A PSSM is an alignment scoring matrix that provides substitution scores for each position in a protein sequence. PSSMs are often based upon the frequencies of each amino acid substitution at each position of protein sequence alignment. This gives rise to scoring matrix that has the length of the alignment as one dimension and the possible substitutions in the other. In a PSSM a particular substition, for example Ser substituting for Thr, can have a different score at different positions in the alignment. This is in contrast to a position independent matrix like BLOSUM62, where the Ser Thr substitution gets the same score no matter where it occurs in the protein. PSSMs are more realistic models for related protein sequences since substitution rates are expected to vary across the length of a protein some aligned positions, such as the active site residues, are more important than others.

In the context of alignments displayed in BLAST output, positives are those non-identical substitutions that receive a positive score in the underlying scoring matrix, BLOSUM62 by default. Most often, positives indicate a conservative substitution or substitutions that are often observed in related proteins.

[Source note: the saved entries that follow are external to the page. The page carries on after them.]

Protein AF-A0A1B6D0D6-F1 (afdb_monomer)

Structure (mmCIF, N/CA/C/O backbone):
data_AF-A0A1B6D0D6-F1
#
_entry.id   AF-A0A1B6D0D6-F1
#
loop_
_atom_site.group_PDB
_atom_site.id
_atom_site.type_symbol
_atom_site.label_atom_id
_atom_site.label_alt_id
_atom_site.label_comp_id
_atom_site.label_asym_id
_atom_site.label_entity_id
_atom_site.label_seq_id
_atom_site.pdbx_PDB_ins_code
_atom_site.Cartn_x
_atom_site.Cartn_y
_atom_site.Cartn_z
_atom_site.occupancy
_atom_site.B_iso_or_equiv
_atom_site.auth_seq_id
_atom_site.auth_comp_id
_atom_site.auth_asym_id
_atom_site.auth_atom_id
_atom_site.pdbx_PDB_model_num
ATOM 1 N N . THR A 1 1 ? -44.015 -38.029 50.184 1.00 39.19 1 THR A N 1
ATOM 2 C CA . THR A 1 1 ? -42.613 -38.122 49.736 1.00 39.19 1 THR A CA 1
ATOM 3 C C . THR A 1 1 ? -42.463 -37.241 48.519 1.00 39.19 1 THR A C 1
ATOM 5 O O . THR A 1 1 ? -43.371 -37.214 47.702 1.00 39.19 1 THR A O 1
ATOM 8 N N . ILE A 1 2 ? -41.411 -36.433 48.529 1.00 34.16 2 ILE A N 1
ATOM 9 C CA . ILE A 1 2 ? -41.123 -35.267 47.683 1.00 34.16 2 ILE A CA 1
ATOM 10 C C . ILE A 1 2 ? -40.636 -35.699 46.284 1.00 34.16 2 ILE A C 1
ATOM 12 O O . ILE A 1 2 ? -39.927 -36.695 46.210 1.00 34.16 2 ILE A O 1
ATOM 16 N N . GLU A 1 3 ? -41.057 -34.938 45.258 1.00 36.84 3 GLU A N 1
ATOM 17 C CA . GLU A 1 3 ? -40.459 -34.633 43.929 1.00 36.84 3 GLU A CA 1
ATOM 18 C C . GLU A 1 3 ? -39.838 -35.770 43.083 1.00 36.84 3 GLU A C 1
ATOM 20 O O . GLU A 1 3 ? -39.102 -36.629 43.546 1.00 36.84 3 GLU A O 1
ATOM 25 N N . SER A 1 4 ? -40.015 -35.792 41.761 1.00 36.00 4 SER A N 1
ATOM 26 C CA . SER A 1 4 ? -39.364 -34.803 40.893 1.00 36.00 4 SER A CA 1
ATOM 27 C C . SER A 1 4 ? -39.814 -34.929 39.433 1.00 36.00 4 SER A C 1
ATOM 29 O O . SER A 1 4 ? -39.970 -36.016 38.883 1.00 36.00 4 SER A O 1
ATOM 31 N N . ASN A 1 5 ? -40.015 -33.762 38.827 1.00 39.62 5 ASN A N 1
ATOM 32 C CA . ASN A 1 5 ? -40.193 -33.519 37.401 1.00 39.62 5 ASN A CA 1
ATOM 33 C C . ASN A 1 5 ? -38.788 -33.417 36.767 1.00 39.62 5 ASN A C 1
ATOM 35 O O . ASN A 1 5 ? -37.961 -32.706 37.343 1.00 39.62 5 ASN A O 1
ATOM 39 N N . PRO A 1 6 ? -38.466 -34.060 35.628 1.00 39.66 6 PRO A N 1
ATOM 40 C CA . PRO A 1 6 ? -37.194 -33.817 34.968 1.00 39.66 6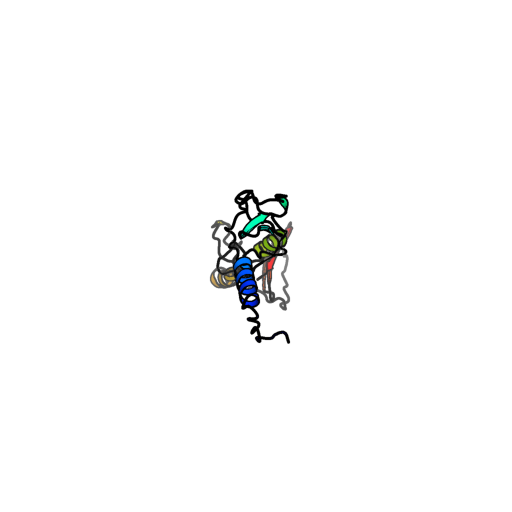 PRO A CA 1
ATOM 41 C C . PRO A 1 6 ? -37.310 -32.512 34.179 1.00 39.66 6 PRO A C 1
ATOM 43 O O . PRO A 1 6 ? -37.983 -32.426 33.152 1.00 39.66 6 PRO A O 1
ATOM 46 N N . MET A 1 7 ? -36.679 -31.473 34.715 1.00 35.28 7 MET A N 1
ATOM 47 C CA . MET A 1 7 ? -36.406 -30.230 34.009 1.00 35.28 7 MET A CA 1
ATOM 48 C C . MET A 1 7 ? -35.378 -30.569 32.925 1.00 35.28 7 MET A C 1
ATOM 50 O O . MET A 1 7 ? -34.234 -30.884 33.235 1.00 35.28 7 MET A O 1
ATOM 54 N N . ALA A 1 8 ? -35.815 -30.605 31.667 1.00 37.88 8 ALA A N 1
ATOM 55 C CA . ALA A 1 8 ? -34.906 -30.689 30.536 1.00 37.88 8 ALA A CA 1
ATOM 56 C C . ALA A 1 8 ? -34.085 -29.395 30.504 1.00 37.88 8 ALA A C 1
ATOM 58 O O . ALA A 1 8 ? -34.636 -28.310 30.313 1.00 37.88 8 ALA A O 1
ATOM 59 N N . GLU A 1 9 ? -32.787 -29.525 30.758 1.00 37.00 9 GLU A N 1
ATOM 60 C CA . GLU A 1 9 ? -31.804 -28.466 30.578 1.00 37.00 9 GLU A CA 1
ATOM 61 C C . GLU A 1 9 ? -31.776 -28.097 29.092 1.00 37.00 9 GLU A C 1
ATOM 63 O O . GLU A 1 9 ? -31.386 -28.882 28.229 1.00 37.00 9 GLU A O 1
ATOM 68 N N . ILE A 1 10 ? -32.279 -26.903 28.791 1.00 42.34 10 ILE A N 1
ATOM 69 C CA . ILE A 1 10 ? -32.053 -26.231 27.518 1.00 42.34 10 ILE A CA 1
ATOM 70 C C . ILE A 1 10 ? -30.659 -25.618 27.657 1.00 42.34 10 ILE A C 1
ATOM 72 O O . ILE A 1 10 ? -30.530 -24.490 28.128 1.00 42.34 10 ILE A O 1
ATOM 76 N N . GLU A 1 11 ? -29.618 -26.389 27.338 1.00 39.38 11 GLU A N 1
ATOM 77 C CA . GLU A 1 11 ? -28.283 -25.829 27.123 1.00 39.38 11 GLU A CA 1
ATOM 78 C C . GLU A 1 11 ? -28.361 -24.908 25.902 1.00 39.38 11 GLU A C 1
ATOM 80 O O . GLU A 1 11 ? -28.730 -25.302 24.792 1.00 39.38 11 GLU A O 1
ATOM 85 N N . SER A 1 12 ? -28.160 -23.630 26.193 1.00 41.00 12 SER A N 1
ATOM 86 C CA . SER A 1 12 ? -28.443 -22.478 25.362 1.00 41.00 12 SER A CA 1
ATOM 87 C C . SER A 1 12 ? -27.462 -22.357 24.197 1.00 41.00 12 SER A C 1
ATOM 89 O O . SER A 1 12 ? -26.256 -22.540 24.315 1.00 41.00 12 SER A O 1
ATOM 91 N N . SER A 1 13 ? -28.020 -21.949 23.063 1.00 46.53 13 SER A N 1
ATOM 92 C CA . SER A 1 13 ? -27.400 -21.533 21.802 1.00 46.53 13 SER A CA 1
ATOM 93 C C . SER A 1 13 ? -26.521 -20.268 21.905 1.00 46.53 13 SER A C 1
ATOM 95 O O . SER A 1 13 ? -26.529 -19.431 21.004 1.00 46.53 13 SER A O 1
ATOM 97 N N . GLU A 1 14 ? -25.837 -20.053 23.027 1.00 46.78 14 GLU A N 1
ATOM 98 C CA . GLU A 1 14 ? -25.138 -18.798 23.339 1.00 46.78 14 GLU A CA 1
ATOM 99 C C . GLU A 1 14 ? -23.723 -18.739 22.739 1.00 46.78 14 GLU A C 1
ATOM 101 O O . GLU A 1 14 ? -23.304 -17.671 22.290 1.00 46.78 14 GLU A O 1
ATOM 106 N N . GLU A 1 15 ? -23.028 -19.875 22.618 1.00 44.41 15 GLU A N 1
ATOM 107 C CA . GLU A 1 15 ? -21.639 -19.923 22.126 1.00 44.41 15 GLU A CA 1
ATOM 108 C C . GLU A 1 15 ? -21.503 -19.593 20.627 1.00 44.41 15 GLU A C 1
ATOM 110 O O . GLU A 1 15 ? -20.579 -18.881 20.234 1.00 44.41 15 GLU A O 1
ATOM 115 N N . GLU A 1 16 ? -22.449 -20.021 19.779 1.00 43.06 16 GLU A N 1
ATOM 116 C CA . GLU A 1 16 ? -22.435 -19.678 18.344 1.00 43.06 16 GLU A CA 1
ATOM 117 C C . GLU A 1 16 ? -22.640 -18.171 18.108 1.00 43.06 16 GLU A C 1
ATOM 119 O O . GLU A 1 16 ? -22.096 -17.602 17.159 1.00 43.06 16 GLU A O 1
ATOM 124 N N . SER A 1 17 ? -23.373 -17.502 19.006 1.00 55.56 17 SER A N 1
ATOM 125 C CA . SER A 1 17 ? -23.674 -16.074 18.890 1.00 55.56 17 SER A CA 1
ATOM 126 C C . SER A 1 17 ? -22.478 -15.185 19.233 1.00 55.56 17 SER A C 1
ATOM 128 O O . SER A 1 17 ? -22.275 -14.163 18.575 1.00 55.56 17 SER A O 1
ATOM 130 N N . GLU A 1 18 ? -21.651 -15.570 20.215 1.00 51.44 18 GLU A N 1
ATOM 131 C CA . GLU A 1 18 ? -20.466 -14.797 20.599 1.00 51.44 18 GLU A CA 1
ATOM 132 C C . GLU A 1 18 ? -19.409 -14.810 19.499 1.00 51.44 18 GLU A C 1
ATOM 134 O O . GLU A 1 18 ? -18.860 -13.754 19.186 1.00 51.44 18 GLU A O 1
ATOM 139 N N . ASP A 1 19 ? -19.158 -15.958 18.866 1.00 53.53 19 ASP A N 1
ATOM 140 C CA . ASP A 1 19 ? -18.165 -16.077 17.794 1.00 53.53 19 ASP A CA 1
ATOM 141 C C . ASP A 1 19 ? -18.588 -15.328 16.521 1.00 53.53 19 ASP A C 1
ATOM 143 O O . ASP A 1 19 ? -17.757 -14.703 15.848 1.00 53.53 19 ASP A O 1
ATOM 147 N N . GLU A 1 20 ? -19.883 -15.317 16.200 1.00 54.31 20 GLU A N 1
ATOM 148 C CA . GLU A 1 20 ? -20.429 -14.545 15.082 1.00 54.31 20 GLU A CA 1
ATOM 149 C C . GLU A 1 20 ? -20.345 -13.029 15.346 1.00 54.31 20 GLU A C 1
ATOM 151 O O . GLU A 1 20 ? -19.938 -12.254 14.469 1.00 54.31 20 GLU A O 1
ATOM 156 N N . LEU A 1 21 ? -20.602 -12.598 16.585 1.00 57.00 21 LEU A N 1
ATOM 157 C CA . LEU A 1 21 ? -20.431 -11.212 17.027 1.00 57.00 21 LEU A CA 1
ATOM 158 C C . LEU A 1 21 ? -18.947 -10.811 17.036 1.00 57.00 21 LEU A C 1
ATOM 160 O O . LEU A 1 21 ? -18.591 -9.735 16.553 1.00 57.00 21 LEU A O 1
ATOM 164 N N . LEU A 1 22 ? -18.056 -11.698 17.489 1.00 53.88 22 LEU A N 1
ATOM 165 C CA . LEU A 1 22 ? -16.603 -11.510 17.478 1.00 53.88 22 LEU A CA 1
ATOM 166 C C . LEU A 1 22 ? -16.080 -11.371 16.044 1.00 53.88 22 LEU A C 1
ATOM 168 O O . LEU A 1 22 ? -15.235 -10.520 15.769 1.00 53.88 22 LEU A O 1
ATOM 172 N N . ASN A 1 23 ? -16.589 -12.178 15.113 1.00 52.47 23 ASN A N 1
ATOM 173 C CA . ASN A 1 23 ? -16.229 -12.121 13.696 1.00 52.47 23 ASN A CA 1
ATOM 174 C C . ASN A 1 23 ? -16.796 -10.879 12.994 1.00 52.47 23 ASN A C 1
ATOM 176 O O . ASN A 1 23 ? -16.139 -10.326 12.108 1.00 52.47 23 ASN A O 1
ATOM 180 N N . THR A 1 24 ? -17.956 -10.391 13.435 1.00 52.38 24 THR A N 1
ATOM 181 C CA . THR A 1 24 ? -18.528 -9.114 12.990 1.00 52.38 24 THR A CA 1
ATOM 182 C C . THR A 1 24 ? -17.701 -7.929 13.508 1.00 52.38 24 THR A C 1
ATOM 184 O O . THR A 1 24 ? -17.396 -7.008 12.751 1.00 52.38 24 THR A O 1
ATOM 187 N N . LEU A 1 25 ? -17.227 -7.986 14.757 1.00 57.09 25 LEU A N 1
ATOM 188 C CA . LEU A 1 25 ? -16.397 -6.947 15.384 1.00 57.09 25 LEU A CA 1
ATOM 189 C C . LEU A 1 25 ? -14.937 -6.946 14.908 1.00 57.09 25 LEU A C 1
ATOM 191 O O . LEU A 1 25 ? -14.326 -5.880 14.811 1.00 57.09 25 LEU A O 1
ATOM 195 N N . LYS A 1 26 ? -14.379 -8.106 14.526 1.00 52.84 26 LYS A N 1
ATOM 196 C CA . LYS A 1 26 ? -13.071 -8.205 13.840 1.00 52.84 26 LYS A CA 1
ATOM 197 C C . LYS A 1 26 ? -13.041 -7.417 12.526 1.00 52.84 26 LYS A C 1
ATOM 199 O O . LYS A 1 26 ? -11.961 -7.074 12.056 1.00 52.84 26 LYS A O 1
ATOM 204 N N . ARG A 1 27 ? -14.213 -7.120 11.952 1.00 53.22 27 ARG A N 1
ATOM 205 C CA . ARG A 1 27 ? -14.407 -6.304 10.746 1.00 53.22 27 ARG A CA 1
ATOM 206 C C . ARG A 1 27 ? -15.014 -4.944 11.052 1.00 53.22 27 ARG A C 1
ATOM 208 O O . ARG A 1 27 ? -15.774 -4.419 10.239 1.00 53.22 27 ARG A O 1
ATOM 215 N N . ILE A 1 28 ? -14.688 -4.359 12.198 1.00 58.53 28 ILE A N 1
ATOM 216 C CA . ILE A 1 28 ? -14.913 -2.932 12.366 1.00 58.53 28 ILE A CA 1
ATOM 217 C C . ILE A 1 28 ? -14.174 -2.215 11.229 1.00 58.53 28 ILE A C 1
ATOM 219 O O . ILE A 1 28 ? -12.947 -2.196 11.153 1.00 58.53 28 ILE A O 1
ATOM 223 N N . ASP A 1 29 ? -14.972 -1.719 10.283 1.00 55.72 29 ASP A N 1
ATOM 224 C CA . ASP A 1 29 ? -14.516 -0.938 9.145 1.00 55.72 29 ASP A CA 1
ATOM 225 C C . ASP A 1 29 ? -13.705 0.241 9.693 1.00 55.72 29 ASP A C 1
ATOM 227 O O . ASP A 1 29 ? -14.025 0.776 10.758 1.00 55.72 29 ASP A O 1
ATOM 231 N N . ASN A 1 30 ? -12.684 0.692 8.966 1.00 56.16 30 ASN A N 1
ATOM 232 C CA . ASN A 1 30 ? -11.805 1.796 9.387 1.00 56.16 30 ASN A CA 1
ATOM 233 C C . ASN A 1 30 ? -12.563 3.123 9.640 1.00 56.16 30 ASN A C 1
ATOM 235 O O . ASN A 1 30 ? -11.960 4.126 10.005 1.00 56.16 30 ASN A O 1
ATOM 239 N N . LYS A 1 31 ? -13.878 3.134 9.404 1.00 58.28 31 LYS A N 1
ATOM 240 C CA . LYS A 1 31 ? -14.824 4.221 9.645 1.00 58.28 31 LYS A CA 1
ATOM 241 C C . LYS A 1 31 ? -15.462 4.200 11.031 1.00 58.28 31 LYS A C 1
ATOM 243 O O . LYS A 1 31 ? -16.122 5.176 11.376 1.00 58.28 31 LYS A O 1
ATOM 248 N N . ALA A 1 32 ? -15.353 3.115 11.797 1.00 67.88 32 ALA A N 1
ATOM 249 C CA . ALA A 1 32 ? -15.928 3.115 13.133 1.00 67.88 32 ALA A CA 1
ATOM 250 C C . ALA A 1 32 ? -15.085 4.001 14.058 1.00 67.88 32 ALA A C 1
ATOM 252 O O . ALA A 1 32 ? -13.859 3.875 14.136 1.00 67.88 32 ALA A O 1
ATOM 253 N N . VAL A 1 33 ? -15.774 4.895 14.756 1.00 72.44 33 VAL A N 1
ATOM 254 C CA . VAL A 1 33 ? -15.189 5.881 15.661 1.00 72.44 33 VAL A CA 1
ATOM 255 C C . VAL A 1 33 ? -15.652 5.624 17.086 1.00 72.44 33 VAL A C 1
ATOM 257 O O . VAL A 1 33 ? -16.735 5.089 17.318 1.00 72.44 33 VAL A O 1
ATOM 260 N N . CYS A 1 34 ? -14.823 6.019 18.043 1.00 76.88 34 CYS A N 1
ATOM 261 C CA . CYS A 1 34 ? -15.129 5.972 19.462 1.00 76.88 34 CYS A CA 1
ATOM 262 C C . CYS A 1 34 ? -16.382 6.791 19.779 1.00 76.88 34 CYS A C 1
ATOM 264 O O . CYS A 1 34 ? -16.420 7.984 19.486 1.00 76.88 34 CYS A O 1
ATOM 266 N N . ASP A 1 35 ? -17.349 6.192 20.482 1.00 77.06 35 ASP A N 1
ATOM 267 C CA . ASP A 1 35 ? -18.580 6.876 20.911 1.00 77.06 35 ASP A CA 1
ATOM 268 C C . ASP A 1 35 ? -18.326 8.029 21.906 1.00 77.06 35 ASP A C 1
ATOM 270 O O . ASP A 1 35 ? -19.262 8.741 22.272 1.00 77.06 35 ASP A O 1
ATOM 274 N N . PHE A 1 36 ? -17.084 8.193 22.383 1.00 81.38 36 PHE A N 1
ATOM 275 C CA . PHE A 1 36 ? -16.679 9.256 23.304 1.00 81.38 36 PHE A CA 1
ATOM 276 C C . PHE A 1 36 ? -15.774 10.317 22.669 1.00 81.38 36 PHE A C 1
ATOM 278 O O . PHE A 1 36 ? -16.056 11.501 22.802 1.00 81.38 36 PHE A O 1
ATOM 285 N N . CYS A 1 37 ? -14.668 9.922 22.027 1.00 82.25 37 CYS A N 1
ATOM 286 C CA . CYS A 1 37 ? -13.714 10.885 21.463 1.00 82.25 37 CYS A CA 1
ATOM 287 C C . CYS A 1 37 ? -13.931 11.171 19.976 1.00 82.25 37 CYS A C 1
ATOM 289 O O . CYS A 1 37 ? -13.204 11.992 19.429 1.00 82.25 37 CYS A O 1
ATOM 291 N N . GLU A 1 38 ? -14.875 10.475 19.332 1.00 75.19 38 GLU A N 1
ATOM 292 C CA . GLU A 1 38 ? -15.215 10.620 17.908 1.00 75.19 38 GLU A CA 1
ATOM 293 C C . GLU A 1 38 ? -14.027 10.406 16.949 1.00 75.19 38 GLU A C 1
ATOM 295 O O . GLU A 1 38 ? -14.090 10.736 15.768 1.00 75.19 38 GLU A O 1
ATOM 300 N N . ASP A 1 39 ? -12.951 9.798 17.451 1.00 72.69 39 ASP A N 1
ATOM 301 C CA . ASP A 1 39 ? -11.754 9.442 16.695 1.00 72.69 39 ASP A CA 1
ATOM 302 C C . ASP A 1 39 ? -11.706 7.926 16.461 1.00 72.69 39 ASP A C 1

A primary sequence database contains sequences submitted by the researchers who orginally produced the data. In primary sequence databases the submitters of the sequence control the contents and diposition of the data. GenBank is an example of a primary database. The content, accuracy and updating of GenBank sequences is largely the responsibility of the submitter. This is in contrast to a curated database, such as RefSeq or SWISS-PROT, where additional information is added to each record by the staff maintaining the database.

ProbeSet is a by experiment view of NCBI's Gene Expression Omnibus (GEO), which is a gene expression and hybridization array repository. ProbeSet is intended to facilitate searches of the GEO database, and link the search results to internal and external resources where possible.

Protein matches for ESTs (ProtEST) are the best protein matches to tranlations of EST sequences in UniGene. The nucleotide sequences (mRNAs as well as ESTs) are matched with possible translational products through sequence comparison using BLASTX with an expect value of 1x10-6. The sequences are compared with proteins from eight organisms and the best match in each organism is recorded. UniGene nucleotide sequences can thus have up to eight matches in ProtEST.
In order to exclude proteins sequences that are strictly conceptual translations or models, the proteins used in ProtEST are those originating from the structural databases SwissProt, PIR, PDB or PRF.

PDB is the repository for the processing and distribution of 3-D biological macromolecular structure data. As of April, 2002, PDB contained almost 18,000 structures, including more than 1,000 nucleic acids and 400 theoretical models. Except for theoretical models, the PDB data are used to produce the NCBI's structure database, MMDB and are included in the default BLAST databases("nr").

PIR is a curated protein sequence database produced and maintained by the National Biomedical Research Foundation at Georgetown University in Washington, D.C. PIR protein sequences are included in BLAST "nr" database and in the Entrez protein system. PIR contains more than 200,000 entries.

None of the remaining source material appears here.